Rice University researchers tackle indoor location detection

Computer scientists at Rice University in Houston say they’ve come up with a new mapping solution for interior navigational location detection by linking it to existing sensors in mobile devices: the gyroscope and accelerometer.

They note that in recent years, low-cost inertial sensors based on accelerators and gyroscopes have emerged as a well-known solution for navigation in indoor or hybrid indoor-outdoor environments. However, their usefulness has been limited due to noise and errors.

What the Rice researchers did was combine the accelerometer and gyroscope measurements with cheap coarse-grained machine learning along with a map of the environment for accurate navigation. Their results were presented in a paper at last month's 2017 Design, Automation and Test in Europe (DATE) Conference in Lausanne, Switzerland.

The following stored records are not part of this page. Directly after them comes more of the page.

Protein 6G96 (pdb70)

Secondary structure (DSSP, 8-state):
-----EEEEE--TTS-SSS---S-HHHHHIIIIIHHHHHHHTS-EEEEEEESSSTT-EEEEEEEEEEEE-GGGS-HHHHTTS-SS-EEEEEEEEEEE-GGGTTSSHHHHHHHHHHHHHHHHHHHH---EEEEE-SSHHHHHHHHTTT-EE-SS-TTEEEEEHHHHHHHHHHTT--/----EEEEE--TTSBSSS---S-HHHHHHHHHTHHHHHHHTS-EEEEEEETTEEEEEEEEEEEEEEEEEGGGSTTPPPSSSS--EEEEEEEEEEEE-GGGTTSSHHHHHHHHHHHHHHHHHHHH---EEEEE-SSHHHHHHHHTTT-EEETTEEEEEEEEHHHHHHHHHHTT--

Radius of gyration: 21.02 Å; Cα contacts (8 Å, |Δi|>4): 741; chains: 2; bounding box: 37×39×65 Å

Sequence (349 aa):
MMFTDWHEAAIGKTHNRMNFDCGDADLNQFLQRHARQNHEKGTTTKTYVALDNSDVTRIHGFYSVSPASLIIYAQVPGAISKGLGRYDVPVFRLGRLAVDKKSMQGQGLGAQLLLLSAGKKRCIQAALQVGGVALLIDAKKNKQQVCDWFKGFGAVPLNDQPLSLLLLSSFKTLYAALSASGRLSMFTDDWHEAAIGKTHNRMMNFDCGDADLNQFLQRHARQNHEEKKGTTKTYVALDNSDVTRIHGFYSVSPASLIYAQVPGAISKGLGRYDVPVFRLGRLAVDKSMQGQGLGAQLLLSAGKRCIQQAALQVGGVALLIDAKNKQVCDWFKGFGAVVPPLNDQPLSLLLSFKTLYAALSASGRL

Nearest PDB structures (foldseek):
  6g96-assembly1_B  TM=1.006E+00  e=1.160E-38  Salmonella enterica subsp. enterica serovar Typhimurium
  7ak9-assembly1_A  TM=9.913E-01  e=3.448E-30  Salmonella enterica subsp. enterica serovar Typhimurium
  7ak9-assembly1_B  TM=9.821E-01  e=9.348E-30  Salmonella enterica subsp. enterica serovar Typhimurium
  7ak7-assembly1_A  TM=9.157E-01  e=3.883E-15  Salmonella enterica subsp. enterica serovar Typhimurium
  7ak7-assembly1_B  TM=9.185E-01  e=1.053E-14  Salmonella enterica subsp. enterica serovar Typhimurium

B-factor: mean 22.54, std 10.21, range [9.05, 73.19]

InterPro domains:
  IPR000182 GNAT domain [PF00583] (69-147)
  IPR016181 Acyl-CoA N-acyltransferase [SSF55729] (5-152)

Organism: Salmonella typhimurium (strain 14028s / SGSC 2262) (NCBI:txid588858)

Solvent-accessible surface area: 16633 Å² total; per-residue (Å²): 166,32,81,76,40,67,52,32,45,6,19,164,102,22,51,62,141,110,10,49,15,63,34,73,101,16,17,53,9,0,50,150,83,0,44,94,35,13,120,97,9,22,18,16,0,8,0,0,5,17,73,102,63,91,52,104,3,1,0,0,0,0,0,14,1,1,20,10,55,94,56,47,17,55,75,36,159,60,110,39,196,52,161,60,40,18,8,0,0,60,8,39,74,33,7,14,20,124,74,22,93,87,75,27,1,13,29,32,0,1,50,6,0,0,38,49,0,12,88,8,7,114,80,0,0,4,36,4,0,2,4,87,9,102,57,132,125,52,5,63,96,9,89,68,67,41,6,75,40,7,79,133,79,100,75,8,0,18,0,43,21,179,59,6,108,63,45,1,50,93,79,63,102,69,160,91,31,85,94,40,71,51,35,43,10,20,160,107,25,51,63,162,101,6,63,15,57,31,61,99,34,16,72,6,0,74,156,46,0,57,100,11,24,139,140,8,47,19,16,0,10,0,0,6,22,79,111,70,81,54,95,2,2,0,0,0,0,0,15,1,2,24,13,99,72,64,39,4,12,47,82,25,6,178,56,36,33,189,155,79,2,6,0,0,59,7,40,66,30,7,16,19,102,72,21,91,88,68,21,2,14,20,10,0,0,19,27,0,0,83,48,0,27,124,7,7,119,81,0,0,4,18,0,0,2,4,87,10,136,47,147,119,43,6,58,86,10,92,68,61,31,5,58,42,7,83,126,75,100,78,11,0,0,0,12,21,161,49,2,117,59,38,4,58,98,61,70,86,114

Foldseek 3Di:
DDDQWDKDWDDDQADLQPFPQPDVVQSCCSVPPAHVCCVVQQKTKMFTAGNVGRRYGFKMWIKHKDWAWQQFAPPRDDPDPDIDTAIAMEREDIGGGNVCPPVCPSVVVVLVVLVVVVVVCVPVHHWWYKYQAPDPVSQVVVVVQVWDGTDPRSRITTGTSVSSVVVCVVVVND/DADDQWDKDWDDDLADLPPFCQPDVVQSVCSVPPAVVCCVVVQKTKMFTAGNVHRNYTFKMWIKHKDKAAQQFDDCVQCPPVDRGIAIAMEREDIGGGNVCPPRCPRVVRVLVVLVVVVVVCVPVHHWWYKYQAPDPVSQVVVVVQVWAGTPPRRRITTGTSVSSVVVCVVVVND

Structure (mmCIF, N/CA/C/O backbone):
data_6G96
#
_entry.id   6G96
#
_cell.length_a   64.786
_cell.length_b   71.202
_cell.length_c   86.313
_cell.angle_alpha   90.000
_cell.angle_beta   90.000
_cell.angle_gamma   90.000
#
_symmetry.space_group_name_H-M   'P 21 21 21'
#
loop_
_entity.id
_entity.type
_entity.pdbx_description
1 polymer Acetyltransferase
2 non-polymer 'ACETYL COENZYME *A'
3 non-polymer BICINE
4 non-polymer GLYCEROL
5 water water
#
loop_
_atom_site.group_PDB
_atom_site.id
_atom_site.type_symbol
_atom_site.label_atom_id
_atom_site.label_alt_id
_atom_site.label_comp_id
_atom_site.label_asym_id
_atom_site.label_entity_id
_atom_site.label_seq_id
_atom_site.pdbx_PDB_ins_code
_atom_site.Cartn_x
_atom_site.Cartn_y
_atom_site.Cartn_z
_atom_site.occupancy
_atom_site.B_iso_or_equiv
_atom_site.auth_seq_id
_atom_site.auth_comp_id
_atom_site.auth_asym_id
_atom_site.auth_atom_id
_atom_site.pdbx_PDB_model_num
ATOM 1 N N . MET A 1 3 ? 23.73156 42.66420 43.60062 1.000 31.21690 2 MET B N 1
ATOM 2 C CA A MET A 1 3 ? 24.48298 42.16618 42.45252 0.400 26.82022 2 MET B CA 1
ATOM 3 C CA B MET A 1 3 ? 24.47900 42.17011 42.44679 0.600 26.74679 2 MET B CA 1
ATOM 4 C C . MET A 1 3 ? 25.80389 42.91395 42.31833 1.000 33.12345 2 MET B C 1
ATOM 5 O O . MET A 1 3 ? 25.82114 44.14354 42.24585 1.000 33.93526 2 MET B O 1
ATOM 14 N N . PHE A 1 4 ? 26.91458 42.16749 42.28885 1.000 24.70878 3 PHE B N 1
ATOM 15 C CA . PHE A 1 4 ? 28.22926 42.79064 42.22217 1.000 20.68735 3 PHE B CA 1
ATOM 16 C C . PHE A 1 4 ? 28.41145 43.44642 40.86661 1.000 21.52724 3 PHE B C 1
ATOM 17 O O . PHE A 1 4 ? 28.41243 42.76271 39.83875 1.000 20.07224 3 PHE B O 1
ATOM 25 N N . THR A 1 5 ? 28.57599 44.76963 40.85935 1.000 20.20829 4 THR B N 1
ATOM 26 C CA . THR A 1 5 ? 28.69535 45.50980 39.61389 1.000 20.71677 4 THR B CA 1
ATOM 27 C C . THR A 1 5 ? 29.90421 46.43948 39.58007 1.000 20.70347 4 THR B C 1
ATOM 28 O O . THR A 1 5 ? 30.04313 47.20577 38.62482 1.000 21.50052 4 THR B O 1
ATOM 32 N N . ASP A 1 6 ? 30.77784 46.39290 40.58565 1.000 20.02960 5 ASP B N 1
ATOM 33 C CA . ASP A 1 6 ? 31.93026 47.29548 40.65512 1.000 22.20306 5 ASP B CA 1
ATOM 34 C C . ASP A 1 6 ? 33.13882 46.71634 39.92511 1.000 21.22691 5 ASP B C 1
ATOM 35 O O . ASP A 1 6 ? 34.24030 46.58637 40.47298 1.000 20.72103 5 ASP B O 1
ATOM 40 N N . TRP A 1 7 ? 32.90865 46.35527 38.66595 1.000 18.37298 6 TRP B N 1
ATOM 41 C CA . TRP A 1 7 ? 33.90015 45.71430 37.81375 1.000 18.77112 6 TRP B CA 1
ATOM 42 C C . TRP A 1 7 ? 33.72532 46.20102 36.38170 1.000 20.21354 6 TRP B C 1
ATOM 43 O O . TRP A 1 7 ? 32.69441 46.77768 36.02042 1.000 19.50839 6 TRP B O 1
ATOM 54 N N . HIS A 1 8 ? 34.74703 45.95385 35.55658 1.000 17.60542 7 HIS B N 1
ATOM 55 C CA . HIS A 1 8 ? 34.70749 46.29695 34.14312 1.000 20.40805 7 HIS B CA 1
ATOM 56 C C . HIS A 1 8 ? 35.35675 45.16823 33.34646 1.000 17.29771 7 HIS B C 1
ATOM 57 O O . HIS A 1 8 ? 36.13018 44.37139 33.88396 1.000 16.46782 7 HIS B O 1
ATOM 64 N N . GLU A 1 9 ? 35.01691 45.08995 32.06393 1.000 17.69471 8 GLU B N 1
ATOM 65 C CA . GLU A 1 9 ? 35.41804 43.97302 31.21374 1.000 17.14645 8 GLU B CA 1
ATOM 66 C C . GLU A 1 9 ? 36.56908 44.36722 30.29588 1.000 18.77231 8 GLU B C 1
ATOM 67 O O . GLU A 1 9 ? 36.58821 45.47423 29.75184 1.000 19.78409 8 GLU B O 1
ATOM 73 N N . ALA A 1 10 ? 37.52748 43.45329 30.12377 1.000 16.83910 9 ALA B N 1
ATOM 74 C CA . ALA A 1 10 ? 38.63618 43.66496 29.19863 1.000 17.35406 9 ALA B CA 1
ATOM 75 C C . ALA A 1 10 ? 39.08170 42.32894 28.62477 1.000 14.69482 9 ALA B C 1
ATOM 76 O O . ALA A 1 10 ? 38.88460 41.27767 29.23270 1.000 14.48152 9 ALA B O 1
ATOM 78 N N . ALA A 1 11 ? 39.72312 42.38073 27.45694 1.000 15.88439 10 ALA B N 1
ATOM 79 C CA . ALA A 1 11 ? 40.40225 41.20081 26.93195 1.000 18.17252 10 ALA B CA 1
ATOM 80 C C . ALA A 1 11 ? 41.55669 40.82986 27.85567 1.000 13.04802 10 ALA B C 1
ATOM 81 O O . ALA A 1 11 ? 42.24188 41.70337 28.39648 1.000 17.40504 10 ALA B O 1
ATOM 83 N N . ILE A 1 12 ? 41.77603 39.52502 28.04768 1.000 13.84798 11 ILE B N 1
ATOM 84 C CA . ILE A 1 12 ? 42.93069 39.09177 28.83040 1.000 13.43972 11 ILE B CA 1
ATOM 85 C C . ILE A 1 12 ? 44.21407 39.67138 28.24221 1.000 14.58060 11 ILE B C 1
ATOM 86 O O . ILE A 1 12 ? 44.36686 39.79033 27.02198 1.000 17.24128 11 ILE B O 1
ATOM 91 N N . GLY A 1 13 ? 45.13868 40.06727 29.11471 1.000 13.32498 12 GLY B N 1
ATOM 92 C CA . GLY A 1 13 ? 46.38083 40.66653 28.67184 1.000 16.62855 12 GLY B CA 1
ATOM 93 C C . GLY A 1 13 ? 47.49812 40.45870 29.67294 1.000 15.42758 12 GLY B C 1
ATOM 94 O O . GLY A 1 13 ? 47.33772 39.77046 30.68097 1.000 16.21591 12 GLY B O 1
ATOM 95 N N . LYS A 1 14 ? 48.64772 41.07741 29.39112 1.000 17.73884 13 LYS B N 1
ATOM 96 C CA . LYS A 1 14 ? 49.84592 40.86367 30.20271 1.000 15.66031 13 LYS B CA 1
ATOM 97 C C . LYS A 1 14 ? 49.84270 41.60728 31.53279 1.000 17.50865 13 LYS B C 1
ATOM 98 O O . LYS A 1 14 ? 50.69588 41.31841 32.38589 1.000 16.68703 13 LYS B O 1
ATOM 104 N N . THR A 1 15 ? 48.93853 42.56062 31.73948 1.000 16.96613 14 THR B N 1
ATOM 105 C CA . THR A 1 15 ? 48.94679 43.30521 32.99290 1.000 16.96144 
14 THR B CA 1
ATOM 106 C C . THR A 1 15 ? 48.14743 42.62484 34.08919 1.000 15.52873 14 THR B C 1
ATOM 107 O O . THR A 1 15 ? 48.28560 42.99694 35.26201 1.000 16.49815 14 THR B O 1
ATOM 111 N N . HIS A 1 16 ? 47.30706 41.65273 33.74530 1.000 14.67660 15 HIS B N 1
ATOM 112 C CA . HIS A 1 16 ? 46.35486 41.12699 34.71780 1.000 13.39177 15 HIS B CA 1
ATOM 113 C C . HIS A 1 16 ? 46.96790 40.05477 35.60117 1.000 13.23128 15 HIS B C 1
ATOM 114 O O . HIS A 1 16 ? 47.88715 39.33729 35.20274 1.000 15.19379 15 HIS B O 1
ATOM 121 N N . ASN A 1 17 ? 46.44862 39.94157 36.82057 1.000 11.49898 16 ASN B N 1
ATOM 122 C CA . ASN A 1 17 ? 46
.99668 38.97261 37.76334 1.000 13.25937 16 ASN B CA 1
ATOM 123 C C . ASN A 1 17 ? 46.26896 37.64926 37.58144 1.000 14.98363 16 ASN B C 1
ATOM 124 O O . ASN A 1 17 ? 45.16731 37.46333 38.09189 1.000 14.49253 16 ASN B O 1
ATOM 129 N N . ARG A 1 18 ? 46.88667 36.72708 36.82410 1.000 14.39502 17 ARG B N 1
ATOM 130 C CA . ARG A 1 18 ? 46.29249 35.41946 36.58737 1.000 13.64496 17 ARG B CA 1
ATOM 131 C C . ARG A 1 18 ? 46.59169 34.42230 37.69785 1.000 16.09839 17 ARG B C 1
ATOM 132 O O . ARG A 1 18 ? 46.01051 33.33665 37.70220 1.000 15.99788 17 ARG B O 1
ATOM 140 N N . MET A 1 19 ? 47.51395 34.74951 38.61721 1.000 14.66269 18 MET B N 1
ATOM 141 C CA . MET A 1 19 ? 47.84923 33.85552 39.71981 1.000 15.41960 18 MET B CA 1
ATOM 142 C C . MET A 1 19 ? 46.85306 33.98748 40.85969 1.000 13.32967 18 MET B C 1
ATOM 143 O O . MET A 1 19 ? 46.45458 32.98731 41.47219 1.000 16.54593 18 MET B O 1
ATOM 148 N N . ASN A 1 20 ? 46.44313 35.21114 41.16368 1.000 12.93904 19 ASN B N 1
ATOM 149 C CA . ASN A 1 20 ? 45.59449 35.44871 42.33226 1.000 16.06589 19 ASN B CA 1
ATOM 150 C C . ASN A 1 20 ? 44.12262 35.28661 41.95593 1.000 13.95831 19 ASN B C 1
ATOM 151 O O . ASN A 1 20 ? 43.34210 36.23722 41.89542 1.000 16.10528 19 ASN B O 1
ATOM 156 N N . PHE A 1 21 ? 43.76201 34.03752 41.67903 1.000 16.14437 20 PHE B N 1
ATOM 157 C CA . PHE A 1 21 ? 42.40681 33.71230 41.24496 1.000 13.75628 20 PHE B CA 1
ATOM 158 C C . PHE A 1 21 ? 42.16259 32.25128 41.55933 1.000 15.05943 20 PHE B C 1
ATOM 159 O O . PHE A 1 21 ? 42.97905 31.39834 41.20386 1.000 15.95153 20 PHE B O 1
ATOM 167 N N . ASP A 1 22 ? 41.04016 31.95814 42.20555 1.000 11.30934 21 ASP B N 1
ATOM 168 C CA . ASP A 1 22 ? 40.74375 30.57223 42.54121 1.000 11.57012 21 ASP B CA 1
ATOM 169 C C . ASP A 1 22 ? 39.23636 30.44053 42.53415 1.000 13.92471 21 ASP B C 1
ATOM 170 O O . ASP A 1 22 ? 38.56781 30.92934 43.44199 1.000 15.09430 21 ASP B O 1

The same researchers published a paper six months ago on an indoor mobile positioning system called CaPSuLe. The navigational location detection system began as a solution for mobile device users inside large indoor spaces like shopping malls and campuses where GPS navigation falters under poor signals that quickly deplete battery life, according to Rice News.

Both CaPSuLe and the DATE paper technology use machine learning for location detection, increasing the speed of calculations and decreasing energy expenditure compared with existing location technologies, Rice reported. But where CaPSuLe depends on image-matching techniques and uploaded data, the new technology taps into sensors that already exist in most mobile devices.

The gyroscope and accelerometer sensors also require little energy to run. “We're building a solution that uses cheap existing sensors, such as gyroscope and accelerometer," said assistant professor of computer science Anshumali Shrivastava in the release. "These sensors track acceleration and rotation, but the location signals are 'noisy' because of irrelevant movements. For example, we can use information from these sensors to track walking movements, but the sensors also pick up swinging arms and waving hands. So when we try to apply physical laws of motion to compute the final location, the result is an accumulation of errors."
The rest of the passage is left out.